David Ogilvy’s words still ring true: “Consumers don’t think how they feel. They don’t say what they think and they don’t do what they say.” For those of us in insight and strategy, this isn’t just a challenge; it’s a call to innovate.
At Truth Be Gold, we’ve spent years experimenting with new ways to get closer to the truth. Here are some provocations and lessons from our journey:
We’ve found that asking people to describe brands, experiences, or choices through projective techniques unlocks subconscious motivations. For example, when whisky drinkers in the US described their experience, these approaches revealed emotional connections that standard questions never surfaced.
Measuring subconscious attitudes—rather than conscious opinions—can reveal which menu items, images, or messages truly resonate. In one project, implicit testing predicted sales mix more accurately than any survey.

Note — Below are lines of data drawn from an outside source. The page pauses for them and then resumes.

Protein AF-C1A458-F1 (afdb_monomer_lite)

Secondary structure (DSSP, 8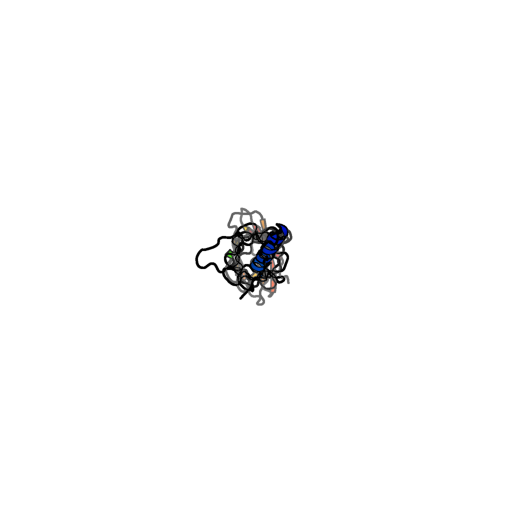-state):
-PPPP-PPP--TT----HHHHHHHHHHHHHHHHHH-----SS--------------S-----SS---EETTEE---SS-----SS-----S----SS----SS---S-------SPPPGGG--TTS--S----SS-----S----TT-TTS-TTS------SEEEEEEEEEGGG-SEEEEEEEEEEEEEEE-TTS----EEEEEEEE-TT----EEEESEEETTSSPPPPP-STT-EEEEEEEEETTEEEEEEEEEEE-

Structure (mmCIF, N/CA/C/O backbone):
data_AF-C1A458-F1
#
_entry.id   AF-C1A458-F1
#
loop_
_atom_site.group_PDB
_atom_site.id
_atom_site.type_symbol
_atom_site.label_atom_id
_atom_site.label_alt_id
_atom_site.label_comp_id
_atom_site.label_asym_id
_atom_site.label_entity_id
_atom_site.label_seq_id
_atom_site.pdbx_PDB_ins_code
_atom_site.Cartn_x
_atom_site.Cartn_y
_atom_site.Cartn_z
_atom_site.occupancy
_atom_site.B_iso_or_equiv
_atom_site.auth_seq_id
_atom_site.auth_comp_id
_atom_site.auth_asym_id
_atom_site.auth_atom_id
_atom_site.pdbx_PDB_model_num
ATOM 1 N N . MET A 1 1 ? 29.342 -7.079 -63.736 1.00 56.12 1 MET A N 1
ATOM 2 C CA . MET A 1 1 ? 30.672 -6.440 -63.799 1.00 56.12 1 MET A CA 1
ATOM 3 C C . MET A 1 1 ? 30.421 -4.962 -64.028 1.00 56.12 1 MET A C 1
ATOM 5 O O . MET A 1 1 ? 29.756 -4.650 -65.008 1.00 56.12 1 MET A O 1
ATOM 9 N N . ALA A 1 2 ? 30.805 -4.081 -63.103 1.00 57.28 2 ALA A N 1
ATOM 10 C CA . ALA A 1 2 ? 30.652 -2.647 -63.333 1.00 57.28 2 ALA A CA 1
ATOM 11 C C . ALA A 1 2 ? 31.543 -2.264 -64.521 1.00 57.28 2 ALA A C 1
ATOM 13 O O . ALA A 1 2 ? 32.743 -2.535 -64.498 1.00 57.28 2 ALA A O 1
ATOM 14 N N . LEU A 1 3 ? 30.949 -1.737 -65.593 1.00 70.94 3 LEU A N 1
ATOM 15 C CA . LEU A 1 3 ? 31.726 -1.243 -66.722 1.00 70.94 3 LEU A CA 1
ATOM 16 C C . LEU A 1 3 ? 32.429 0.035 -66.274 1.00 70.94 3 LEU A C 1
ATOM 18 O O . LEU A 1 3 ? 31.771 0.997 -65.881 1.00 70.94 3 LEU A O 1
ATOM 22 N N . ILE A 1 4 ? 33.760 0.041 -66.340 1.00 73.06 4 ILE A N 1
ATOM 23 C CA . ILE A 1 4 ? 34.519 1.288 -66.273 1.00 73.06 4 ILE A CA 1
ATOM 24 C C . ILE A 1 4 ? 33.980 2.175 -67.407 1.00 73.06 4 ILE A C 1
ATOM 26 O O . ILE A 1 4 ? 33.895 1.690 -68.541 1.00 73.06 4 ILE A O 1
ATOM 30 N N . PRO A 1 5 ? 33.557 3.422 -67.128 1.00 77.00 5 PRO A N 1
ATOM 31 C CA . PRO A 1 5 ? 33.059 4.307 -68.171 1.00 77.00 5 PRO A CA 1
ATOM 32 C C . PRO A 1 5 ? 34.129 4.481 -69.251 1.00 77.00 5 PRO A C 1
ATOM 34 O O . PRO A 1 5 ? 35.325 4.447 -68.961 1.00 77.00 5 PRO A O 1
ATOM 37 N N . SER A 1 6 ? 33.705 4.651 -70.503 1.00 81.81 6 SER A N 1
ATOM 38 C CA . SER A 1 6 ? 34.628 4.902 -71.610 1.00 81.81 6 SER A CA 1
ATOM 39 C C . SER A 1 6 ? 35.459 6.146 -71.303 1.00 81.81 6 SER A C 1
ATOM 41 O O . SER A 1 6 ? 34.923 7.254 -71.253 1.00 81.81 6 SER A O 1
ATOM 43 N N . LEU A 1 7 ? 36.755 5.954 -71.073 1.00 85.56 7 LEU A N 1
ATOM 44 C CA . LEU A 1 7 ? 37.693 7.046 -70.852 1.00 85.56 7 LEU A CA 1
ATOM 45 C C . LEU A 1 7 ? 38.045 7.681 -72.195 1.00 85.56 7 LEU A C 1
ATOM 47 O O . LEU A 1 7 ? 38.109 6.986 -73.213 1.00 85.56 7 LEU A O 1
ATOM 51 N N . LYS A 1 8 ? 38.309 8.990 -72.204 1.00 86.00 8 LYS A N 1
ATOM 52 C CA . LYS A 1 8 ? 38.856 9.648 -73.392 1.00 86.00 8 LYS A CA 1
ATOM 53 C C . LYS A 1 8 ? 40.203 9.005 -73.726 1.00 86.00 8 LYS A C 1
ATOM 55 O O . LYS A 1 8 ? 41.096 8.981 -72.882 1.00 86.00 8 LYS A O 1
ATOM 60 N N . THR A 1 9 ? 40.322 8.488 -74.943 1.00 83.81 9 THR A N 1
ATOM 61 C CA . THR A 1 9 ? 41.582 8.049 -75.549 1.00 83.81 9 THR A CA 1
ATOM 62 C C . THR A 1 9 ? 42.098 9.147 -76.465 1.00 83.81 9 THR A C 1
ATOM 64 O O . THR A 1 9 ? 41.293 9.849 -77.073 1.00 83.81 9 THR A O 1
ATOM 67 N N . TRP A 1 10 ? 43.415 9.263 -76.600 1.00 87.00 10 TRP A N 1
ATOM 68 C CA . TRP A 1 10 ? 44.047 10.289 -77.429 1.00 87.00 10 TRP A CA 1
ATOM 69 C C . TRP A 1 10 ? 44.689 9.672 -78.667 1.00 87.00 10 TRP A C 1
ATOM 71 O O . TRP A 1 10 ? 45.254 8.576 -78.593 1.00 87.00 10 TRP A O 1
ATOM 81 N N . ALA A 1 11 ? 44.591 10.371 -79.795 1.00 90.69 11 ALA A N 1
ATOM 82 C CA . ALA A 1 11 ? 45.336 10.031 -81.001 1.00 90.69 11 ALA A CA 1
ATOM 83 C C . ALA A 1 11 ? 46.802 10.489 -80.894 1.00 90.69 11 ALA A C 1
ATOM 85 O O . ALA A 1 11 ? 47.157 11.314 -80.051 1.00 90.69 11 ALA A O 1
ATOM 86 N N . ASP A 1 12 ? 47.662 9.960 -81.767 1.00 84.12 12 ASP A N 1
ATOM 87 C CA . ASP A 1 12 ? 49.051 10.413 -81.846 1.00 84.12 12 ASP A CA 1
ATOM 88 C C . ASP A 1 12 ? 49.105 11.917 -82.170 1.00 84.12 12 ASP A C 1
ATOM 90 O O . ASP A 1 12 ? 48.350 12.407 -83.013 1.00 84.12 12 ASP A O 1
ATOM 94 N N . LEU A 1 13 ? 49.980 12.643 -81.470 1.00 84.56 13 LEU A N 1
ATOM 95 C CA . LEU A 1 13 ? 50.126 14.107 -81.516 1.00 84.56 13 LEU A CA 1
ATOM 96 C C . LEU A 1 13 ? 48.905 14.932 -81.056 1.00 84.56 13 LEU A C 1
ATOM 98 O O . LEU A 1 13 ? 48.923 16.161 -81.169 1.00 84.56 13 LEU A O 1
ATOM 102 N N . GLU A 1 14 ? 47.861 14.311 -80.500 1.00 91.00 14 GLU A N 1
ATOM 103 C CA . GLU A 1 14 ? 46.767 15.046 -79.863 1.00 91.00 14 GLU A CA 1
ATOM 104 C C . GLU A 1 14 ? 47.248 15.668 -78.542 1.00 91.00 14 GLU A C 1
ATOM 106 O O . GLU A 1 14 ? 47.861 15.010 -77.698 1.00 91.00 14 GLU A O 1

Understanding decision-making biases and decoding cultural codes helps us see opportunities others miss. Menu design, for instance, isn’t just about layout, it’s about guiding choices through subtle cues and heuristics.
Years of working with these approaches have shown us that the subconscious isn’t just a mysterious realm, it’s a structured landscape. When we ask people to engage with our techniques, we see recurring patterns in how they process brands, experiences, and choices. These patterns reveal not just what people feel, but how they construct meaning and make decisions, often in ways that defy rational explanation.
Neuroscience and psychology have taught us that emotional responses are deeply shaped by context—cultural, situational, even temporal. For example, the emotional connection to a menu item in Germany is not the same as in the UK, even if the product is identical. Our work with semiotics and behavioural economics has shown that understanding these contextual layers is essential for predicting behaviour and designing solutions that actually work.
Behavioural science frameworks have helped us understand that every customer journey is a negotiation between friction (barriers, doubts, and confusion) and fluency (ease, clarity, and motivation). Optimising for fluency isn’t just about removing obstacles—it’s about creating pathways that feel natural and rewarding. Our menu design and customer journey audits have repeatedly demonstrated that small tweaks in presentation or process can have a significant impact on behaviour.
One of the most profound lessons is that deep insight rarely emerges from a single technique or moment. It’s the product of iteration—layering qualitative depth, quantitative rigour, and neuroscientific validation. Sometimes, what looks like a contradiction in the data is actually a clue to a deeper truth. We’ve learned to embrace ambiguity and use it as a springboard for discovery.
Our experience has shown that the most authentic and actionable insights arise when research environments and tasks closely reflect real-life experiences. Techniques like in-situ eye-tracking, online diary studies, and ethnographic observation allow participants to respond naturally, surfacing subconscious drivers that scripted interviews often miss. But capturing the full complexity of human behaviour requires more than realism—it demands a multimodal approach.
By integrating these approaches, we triangulate insights from multiple perspectives. This fusion enables us to answer diverse objectives—emotional connection, decision-making, sensory experience—within a single, cohesive research journey. It’s not about collecting more data, but about connecting different layers of understanding, ensuring that what we learn is both true to life and deeply nuanced.
As technology evolves, so do our tools and analysis. But the real innovation lies in how we use them to ask better questions, to listen more deeply, and to connect the dots in new ways. The challenge for all of us is to keep pushing beyond the obvious, to uncover the truths that drive real change.